[What to do]
In the records below, locate the line containing "ATOM 68 O O", then extract it and all following lines exactly, ending with the last line.

[Data excerpts]

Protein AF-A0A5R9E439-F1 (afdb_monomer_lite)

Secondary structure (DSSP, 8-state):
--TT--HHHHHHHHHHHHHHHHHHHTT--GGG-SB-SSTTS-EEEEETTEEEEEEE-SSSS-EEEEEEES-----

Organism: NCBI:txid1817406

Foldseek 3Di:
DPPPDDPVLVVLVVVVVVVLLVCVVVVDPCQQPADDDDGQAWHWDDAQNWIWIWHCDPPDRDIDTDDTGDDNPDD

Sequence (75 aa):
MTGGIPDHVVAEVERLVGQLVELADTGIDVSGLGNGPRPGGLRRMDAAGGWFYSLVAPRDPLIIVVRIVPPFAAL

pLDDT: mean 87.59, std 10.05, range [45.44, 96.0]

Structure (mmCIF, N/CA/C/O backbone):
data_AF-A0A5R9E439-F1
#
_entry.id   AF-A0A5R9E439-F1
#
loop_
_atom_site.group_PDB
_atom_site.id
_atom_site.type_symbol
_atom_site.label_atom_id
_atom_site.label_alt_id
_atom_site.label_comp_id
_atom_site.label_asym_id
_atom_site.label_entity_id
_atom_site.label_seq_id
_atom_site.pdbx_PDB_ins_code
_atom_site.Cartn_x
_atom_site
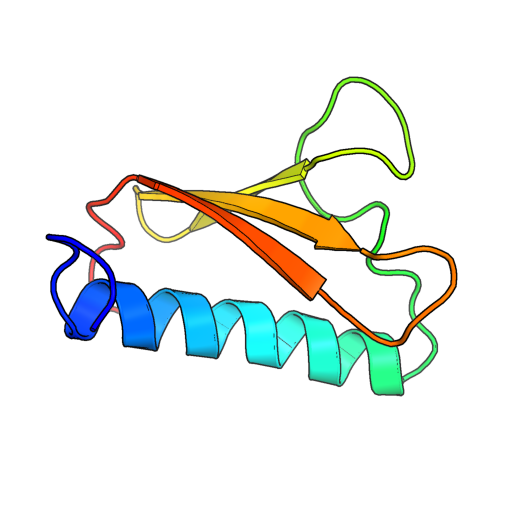.Cartn_y
_atom_site.Cartn_z
_atom_site.occupancy
_atom_site.B_iso_or_equiv
_atom_site.auth_seq_id
_atom_site.auth_comp_id
_atom_site.auth_asym_id
_atom_site.auth_atom_id
_atom_site.pdbx_PDB_model_num
ATOM 1 N N . MET A 1 1 ? -4.271 -8.034 -16.072 1.00 45.44 1 MET A N 1
ATOM 2 C CA . MET A 1 1 ? -3.694 -7.069 -17.033 1.00 45.44 1 MET A CA 1
ATOM 3 C C . MET A 1 1 ? -3.811 -5.672 -16.451 1.00 45.44 1 MET A C 1
ATOM 5 O O . MET A 1 1 ? -4.868 -5.060 -16.526 1.00 45.44 1 MET A O 1
ATOM 9 N N . THR A 1 2 ? -2.754 -5.187 -15.820 1.00 56.62 2 THR A N 1
ATOM 10 C CA . THR A 1 2 ? -2.611 -3.805 -15.347 1.00 56.62 2 THR A CA 1
ATOM 11 C C . THR A 1 2 ? -2.083 -2.982 -16.520 1.00 56.62 2 THR A C 1
ATOM 13 O O . THR A 1 2 ? -0.991 -3.244 -17.008 1.00 56.62 2 THR A O 1
ATOM 16 N N . GLY A 1 3 ? -2.886 -2.055 -17.049 1.00 62.16 3 GLY A N 1
ATOM 17 C CA . GLY A 1 3 ? -2.644 -1.369 -18.326 1.00 62.16 3 GLY A CA 1
ATOM 18 C C . GLY A 1 3 ? -1.270 -0.696 -18.458 1.00 62.16 3 GLY A C 1
ATOM 19 O O . GLY A 1 3 ? -1.121 0.475 -18.127 1.00 62.16 3 GLY A O 1
ATOM 20 N N . GLY A 1 4 ? -0.285 -1.432 -18.984 1.00 80.81 4 GLY A N 1
ATOM 21 C CA . GLY A 1 4 ? 1.051 -0.931 -19.321 1.00 80.81 4 GLY A CA 1
ATOM 22 C C . GLY A 1 4 ? 2.095 -0.959 -18.197 1.00 80.81 4 GLY A C 1
ATOM 23 O O . GLY A 1 4 ? 3.196 -0.459 -18.415 1.00 80.81 4 GLY A O 1
ATOM 24 N N . ILE A 1 5 ? 1.795 -1.525 -17.022 1.00 82.75 5 ILE A N 1
ATOM 25 C CA . ILE A 1 5 ? 2.778 -1.657 -15.930 1.00 82.75 5 ILE A CA 1
ATOM 26 C C . ILE A 1 5 ? 3.488 -3.016 -16.051 1.00 82.75 5 ILE A C 1
ATOM 28 O O . ILE A 1 5 ? 2.793 -4.023 -16.174 1.00 82.75 5 ILE A O 1
ATOM 32 N N . PRO A 1 6 ? 4.835 -3.078 -16.000 1.00 88.19 6 PRO A N 1
ATOM 33 C CA . PRO A 1 6 ? 5.558 -4.349 -16.017 1.00 88.19 6 PRO A CA 1
ATOM 34 C C . PRO A 1 6 ? 5.161 -5.273 -14.858 1.00 88.19 6 PRO A C 1
ATOM 36 O O . PRO A 1 6 ? 5.063 -4.821 -13.719 1.00 88.19 6 PRO A O 1
ATOM 39 N N . ASP A 1 7 ? 5.027 -6.574 -15.122 1.00 88.25 7 ASP A N 1
ATOM 40 C CA . ASP A 1 7 ? 4.562 -7.555 -14.125 1.00 88.25 7 ASP A CA 1
ATOM 41 C C . ASP A 1 7 ? 5.420 -7.583 -12.852 1.00 88.25 7 ASP A C 1
ATOM 43 O O . ASP A 1 7 ? 4.889 -7.689 -11.753 1.00 88.25 7 ASP A O 1
ATOM 47 N N . HIS A 1 8 ? 6.742 -7.414 -12.970 1.00 86.62 8 HIS A N 1
ATOM 48 C CA . HIS A 1 8 ? 7.631 -7.374 -11.802 1.00 86.62 8 HIS A CA 1
ATOM 49 C C . HIS A 1 8 ? 7.358 -6.170 -10.886 1.00 86.62 8 HIS A C 1
ATOM 51 O O . HIS A 1 8 ? 7.483 -6.283 -9.671 1.00 86.62 8 HIS A O 1
ATOM 57 N N . VAL A 1 9 ? 6.949 -5.029 -11.451 1.00 89.38 9 VAL A N 1
ATOM 58 C CA . VAL A 1 9 ? 6.552 -3.851 -10.667 1.00 89.38 9 VAL A CA 1
ATOM 59 C C . VAL A 1 9 ? 5.244 -4.132 -9.932 1.00 89.38 9 VAL A C 1
ATOM 61 O O . VAL A 1 9 ? 5.092 -3.748 -8.776 1.00 89.38 9 VAL A O 1
ATOM 64 N N . VAL A 1 10 ? 4.301 -4.809 -10.591 1.00 89.50 10 VAL A N 1
ATOM 65 C CA . VAL A 1 10 ? 3.025 -5.205 -9.979 1.00 89.50 10 VAL A CA 1
ATOM 66 C C . VAL A 1 10 ? 3.274 -6.166 -8.821 1.00 89.50 10 VAL A C 1
ATOM 68 O O . VAL A 1 10 ? 2.799 -5.901 -7.724 1.00 89.50 10 VAL A O 1
ATOM 71 N N . ALA A 1 11 ? 4.077 -7.210 -9.039 1.00 91.44 11 ALA A N 1
ATOM 72 C CA . ALA A 1 11 ? 4.411 -8.200 -8.021 1.00 91.44 11 ALA A CA 1
ATOM 73 C C . ALA A 1 11 ? 5.079 -7.568 -6.791 1.00 91.44 11 ALA A C 1
ATOM 75 O O . ALA A 1 11 ? 4.751 -7.919 -5.661 1.00 91.44 11 ALA A O 1
ATOM 76 N N . GLU A 1 12 ? 5.979 -6.602 -6.990 1.00 91.69 12 GLU A N 1
ATOM 77 C CA . GLU A 1 12 ? 6.626 -5.918 -5.869 1.00 91.69 12 GLU A CA 1
ATOM 78 C C . GLU A 1 12 ? 5.648 -5.028 -5.089 1.00 91.69 12 GLU A C 1
ATOM 80 O O . GLU A 1 12 ? 5.659 -5.015 -3.858 1.00 91.69 12 GLU A O 1
ATOM 85 N N . VAL A 1 13 ? 4.743 -4.323 -5.774 1.00 92.31 13 VAL A N 1
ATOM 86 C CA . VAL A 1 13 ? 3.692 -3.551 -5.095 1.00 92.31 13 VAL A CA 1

[Completed task]
ATOM 68 O O . VAL A 1 10 ? 2.799 -5.901 -7.724 1.00 89.50 10 VAL A O 1
ATOM 71 N N . ALA A 1 11 ? 4.077 -7.210 -9.039 1.00 91.44 11 ALA A N 1
ATOM 72 C CA . ALA A 1 11 ? 4.411 -8.200 -8.021 1.00 91.44 11 ALA A CA 1
ATOM 73 C C . ALA A 1 11 ? 5.079 -7.568 -6.791 1.00 91.44 11 ALA A C 1
ATOM 75 O O . ALA A 1 11 ? 4.751 -7.919 -5.661 1.00 91.44 11 ALA A O 1
ATOM 76 N N . GLU A 1 12 ? 5.979 -6.602 -6.990 1.00 91.69 12 GLU A N 1
ATOM 77 C CA . GLU A 1 12 ? 6.626 -5.918 -5.869 1.00 91.69 12 GLU A CA 1
ATOM 78 C C . GLU A 1 12 ? 5.648 -5.028 -5.089 1.00 91.69 12 GLU A C 1
ATOM 80 O O . GLU A 1 12 ? 5.659 -5.015 -3.858 1.00 91.69 12 GLU A O 1
ATOM 85 N N . VAL A 1 13 ? 4.743 -4.323 -5.774 1.00 92.31 13 VAL A N 1
ATOM 86 C CA . VAL A 1 13 ? 3.692 -3.551 -5.095 1.00 92.31 13 VAL A CA 1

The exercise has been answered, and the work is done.